# Norco Atomik 2006 - Rahmenbruch



## NorcoAtomik (13. März 2011)

Hallo !
Letztes Jahr ist mein Rockmachine Adrenaline 5000 bei einem Sprung druchgebrochen 
Nächstes Bike ist mein Norco Atomik aus dem Jahre 2006.
Ich schaue jeden Tag ob sich irgendwo ein Riss versteckt,einfach aus Panik und Angst 

Kann dieser Rahmen leicht brechen?
Ich meine, der Rahmen ist wirklich Fett 
Ich hab echt Angst,und ich hoffe ihr könnt mir Hoffung machen 

Danke für die Antworten


----------



## dreifuffzisch (15. Juni 2011)

NorcoAtomik schrieb:


> Ich hab echt Angst,und ich hoffe ihr könnt mir Hoffung machen



Ich glaub, die Hoffnung wird Dir niemand machen können, denn: Sag' niemals "nie"  Außerdem gibt es keine "Pauschale Belastungsgrenze" für Material... Norco baut gute Bikes, freu dich einfach, eins zu fahren


----------



## MTB-News.de




----------



## Indian Summer (17. Juni 2011)

NorcoAtomik schrieb:


> Hallo !
> Letztes Jahr ist mein Rockmachine Adrenaline 5000 bei einem Sprung druchgebrochen
> Nächstes Bike ist mein Norco Atomik aus dem Jahre 2006.
> Ich schaue jeden Tag ob sich irgendwo ein Riss versteckt,einfach aus Panik und Angst
> ...



Hey

Deine Überschrift ist ein wenig irreführend.

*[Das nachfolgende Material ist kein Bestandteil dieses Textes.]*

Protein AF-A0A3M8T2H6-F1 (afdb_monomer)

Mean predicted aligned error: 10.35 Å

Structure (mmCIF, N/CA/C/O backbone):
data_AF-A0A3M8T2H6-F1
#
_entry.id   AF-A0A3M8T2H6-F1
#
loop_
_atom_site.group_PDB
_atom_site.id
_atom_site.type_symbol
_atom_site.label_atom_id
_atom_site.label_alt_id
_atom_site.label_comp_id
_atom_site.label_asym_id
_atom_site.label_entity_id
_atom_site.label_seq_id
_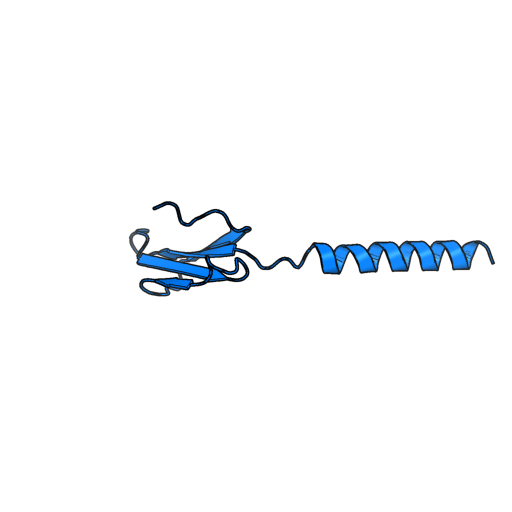atom_site.pdbx_PDB_ins_code
_atom_site.Cartn_x
_atom_site.Cartn_y
_atom_site.Cartn_z
_atom_site.occupancy
_atom_site.B_iso_or_equiv
_atom_site.auth_seq_id
_atom_site.auth_comp_id
_atom_site.auth_asym_id
_atom_site.auth_atom_id
_atom_site.pdbx_PDB_model_num
ATOM 1 N N . MET A 1 1 ? 14.477 48.223 0.337 1.00 61.00 1 MET A N 1
ATOM 2 C CA . MET A 1 1 ? 15.177 47.071 -0.284 1.00 61.00 1 MET A CA 1
ATOM 3 C C . MET A 1 1 ? 15.307 45.863 0.656 1.00 61.00 1 MET A C 1
ATOM 5 O O . MET A 1 1 ? 14.825 44.802 0.297 1.00 61.00 1 MET A O 1
ATOM 9 N N . LYS A 1 2 ? 15.841 45.998 1.883 1.00 56.59 2 LYS A N 1
ATOM 10 C CA . LYS A 1 2 ? 16.056 44.865 2.821 1.00 56.59 2 LYS A CA 1
ATOM 11 C C . LYS A 1 2 ? 14.790 44.064 3.209 1.00 56.59 2 LYS A C 1
ATOM 13 O O . LYS A 1 2 ? 14.841 42.846 3.271 1.00 56.59 2 LYS A O 1
ATOM 18 N N . LYS A 1 3 ? 13.643 44.732 3.403 1.00 58.91 3 LYS A N 1
ATOM 19 C CA . LYS A 1 3 ? 12.362 44.082 3.768 1.00 58.91 3 LYS A CA 1
ATOM 20 C C . LYS A 1 3 ? 11.755 43.234 2.636 1.00 58.91 3 LYS A C 1
ATOM 22 O O . LYS A 1 3 ? 11.148 42.208 2.905 1.00 58.91 3 LYS A O 1
ATOM 27 N N . PHE A 1 4 ? 11.969 43.636 1.381 1.00 66.50 4 PHE A N 1
ATOM 28 C CA . PHE A 1 4 ? 11.507 42.889 0.206 1.00 66.50 4 PHE A CA 1
ATOM 29 C C . PHE A 1 4 ? 12.311 41.604 -0.005 1.00 66.50 4 PHE A C 1
ATOM 31 O O . PHE A 1 4 ? 11.732 40.572 -0.315 1.00 66.50 4 PHE A O 1
ATOM 38 N N . ALA A 1 5 ? 13.624 41.644 0.240 1.00 69.75 5 ALA A N 1
ATOM 39 C CA . ALA A 1 5 ? 14.474 40.458 0.157 1.00 69.75 5 ALA A C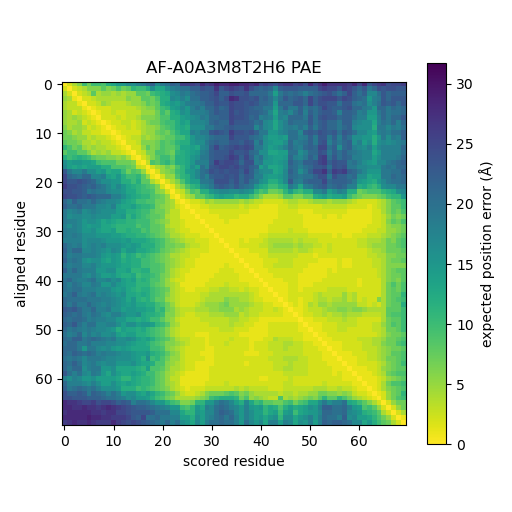A 1
ATOM 40 C C . ALA A 1 5 ? 14.082 39.385 1.190 1.00 69.75 5 ALA A C 1
ATOM 42 O O . ALA A 1 5 ? 14.051 38.203 0.865 1.00 69.75 5 ALA A O 1
ATOM 43 N N . VAL A 1 6 ? 13.717 39.797 2.410 1.00 74.06 6 VAL A N 1
ATOM 44 C CA . VAL A 1 6 ? 13.245 38.874 3.457 1.00 74.06 6 VAL A CA 1
ATOM 45 C C . VAL A 1 6 ? 11.909 38.234 3.072 1.00 74.06 6 VAL A C 1
ATOM 47 O O . VAL A 1 6 ? 11.765 37.023 3.191 1.00 74.06 6 VAL A O 1
ATOM 50 N N . ALA A 1 7 ? 10.955 39.012 2.554 1.00 72.25 7 ALA A N 1
ATOM 51 C CA . ALA A 1 7 ? 9.664 38.476 2.117 1.00 72.25 7 ALA A CA 1
ATOM 52 C C . ALA A 1 7 ? 9.809 37.460 0.968 1.00 72.25 7 ALA A C 1
ATOM 54 O O . ALA A 1 7 ? 9.145 36.426 0.966 1.00 72.25 7 ALA A O 1
ATOM 55 N N . LEU A 1 8 ? 10.716 37.726 0.025 1.00 77.00 8 LEU A N 1
ATOM 56 C CA . LEU A 1 8 ? 10.968 36.853 -1.121 1.00 77.00 8 LEU A CA 1
ATOM 57 C C . LEU A 1 8 ? 11.676 35.555 -0.701 1.00 77.00 8 LEU A C 1
ATOM 59 O O . LEU A 1 8 ? 11.319 34.481 -1.179 1.00 77.00 8 LEU A O 1
ATOM 63 N N . ALA A 1 9 ? 12.606 35.633 0.256 1.00 75.25 9 ALA A N 1
ATOM 64 C CA . ALA A 1 9 ? 13.252 34.458 0.838 1.00 75.25 9 ALA A CA 1
ATOM 65 C C . ALA A 1 9 ? 12.263 33.571 1.615 1.00 75.25 9 ALA A C 1
ATOM 67 O O . ALA A 1 9 ? 12.258 32.357 1.430 1.00 75.25 9 ALA A O 1
ATOM 68 N N . VAL A 1 10 ? 11.382 34.160 2.433 1.00 74.31 10 VAL A N 1
ATOM 69 C CA . VAL A 1 10 ? 10.344 33.405 3.160 1.00 74.31 10 VAL A CA 1
ATOM 70 C C . VAL A 1 10 ? 9.359 32.747 2.189 1.00 74.31 10 VAL A C 1
ATOM 72 O O . VAL A 1 10 ? 9.044 31.570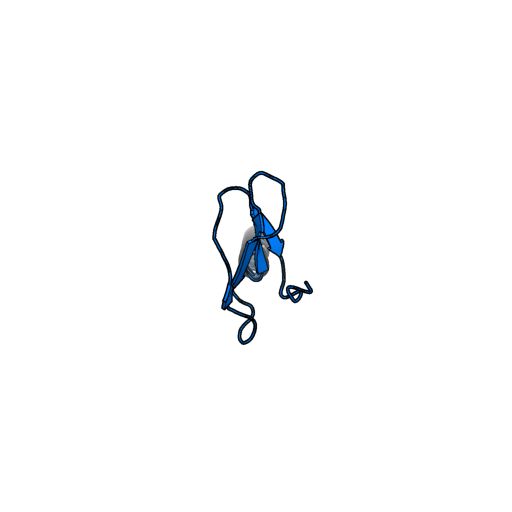 2.347 1.00 74.31 10 VAL A O 1
ATOM 75 N N . GLY A 1 11 ? 8.920 33.462 1.148 1.00 72.19 11 GLY A N 1
ATOM 76 C CA . GLY A 1 11 ? 8.052 32.895 0.113 1.00 72.19 11 GLY A CA 1
ATOM 77 C C . GLY A 1 11 ? 8.701 31.728 -0.638 1.00 72.19 11 GLY A C 1
ATOM 78 O O . GLY A 1 11 ? 8.055 30.708 -0.868 1.00 72.19 11 GLY A O 1
ATOM 79 N N . ALA A 1 12 ? 9.993 31.840 -0.957 1.00 70.25 12 ALA A N 1
ATOM 80 C CA . ALA A 1 12 ? 10.735 30.777 -1.626 1.00 70.25 12 ALA A CA 1
ATOM 81 C C . ALA A 1 12 ? 10.877 29.527 -0.738 1.00 70.25 12 ALA A C 1
ATOM 83 O O . ALA A 1 12 ? 10.617 28.425 -1.211 1.00 70.25 12 ALA A O 1
ATOM 84 N N . VAL A 1 13 ? 11.206 29.678 0.551 1.00 69.25 13 VAL A N 1
ATOM 85 C CA . VAL A 1 13 ? 11.312 28.543 1.492 1.00 69.25 13 VAL A CA 1
ATOM 86 C C . VAL A 1 13 ? 9.972 27.814 1.647 1.00 69.25 13 VAL A C 1
ATOM 88 O O . VAL A 1 13 ? 9.937 26.587 1.648 1.00 69.25 13 VAL A O 1
ATOM 91 N N . MET A 1 14 ? 8.856 28.545 1.703 1.00 62.34 14 MET A N 1
ATOM 92 C CA . MET A 1 14 ? 7.522 27.938 1.787 1.00 62.34 14 MET A CA 1
ATOM 93 C C . MET A 1 14 ? 7.148 27.147 0.522 1.00 62.34 14 MET A C 1
ATOM 95 O O . MET A 1 14 ? 6.509 26.102 0.625 1.00 62.34 14 MET A O 1
ATOM 99 N N . ALA A 1 15 ? 7.571 27.601 -0.662 1.00 61.69 15 ALA A N 1
ATOM 100 C CA . ALA A 1 15 ? 7.308 26.903 -1.922 1.00 61.69 15 ALA A CA 1
ATOM 101 C C . ALA A 1 15 ? 8.110 25.595 -2.062 1.00 61.69 15 ALA A C 1
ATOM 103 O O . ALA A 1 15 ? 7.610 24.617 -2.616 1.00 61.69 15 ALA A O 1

Dachte schon, es sei ein Norco
gebrochen...

Und deine Frage ist nicht ganz leicht zu beantworten. Grundsätzlich kann jeder Rahmen
brechen, wir sprechen hier von Downhillbikes und Extrembelastungen für die Rahmen.
Im Rallye-Sport wird das Auto nach jeder Sonderprüfung gecheckt, geflickt und am Abend
praktisch neu aufgebaut. Dein Norco Atomik Rahmen stammt auch schon aus dem Jahre 2006, 
hat also schon 5 Jahre auf dem Buckel und wurde wohl während dieser Zeit immer wieder
am Limit gefahren (und wohl auch darüber hinaus, denn wer ist schon nicht einmal ins
Flat gesprungen oder gedroppt).

Du brauchst deshalb keine Panik zu haben, es ist aber richtig, dass du den Rahmen
von Zeit zu Zeit auf Risse hin untersuchst. So würdest du frühzeitig erkennen, wenn
sich ein Defekt anbahnt. Leider vernachlässigen dies viele Fahrer.

Cheers,

Fritz


----------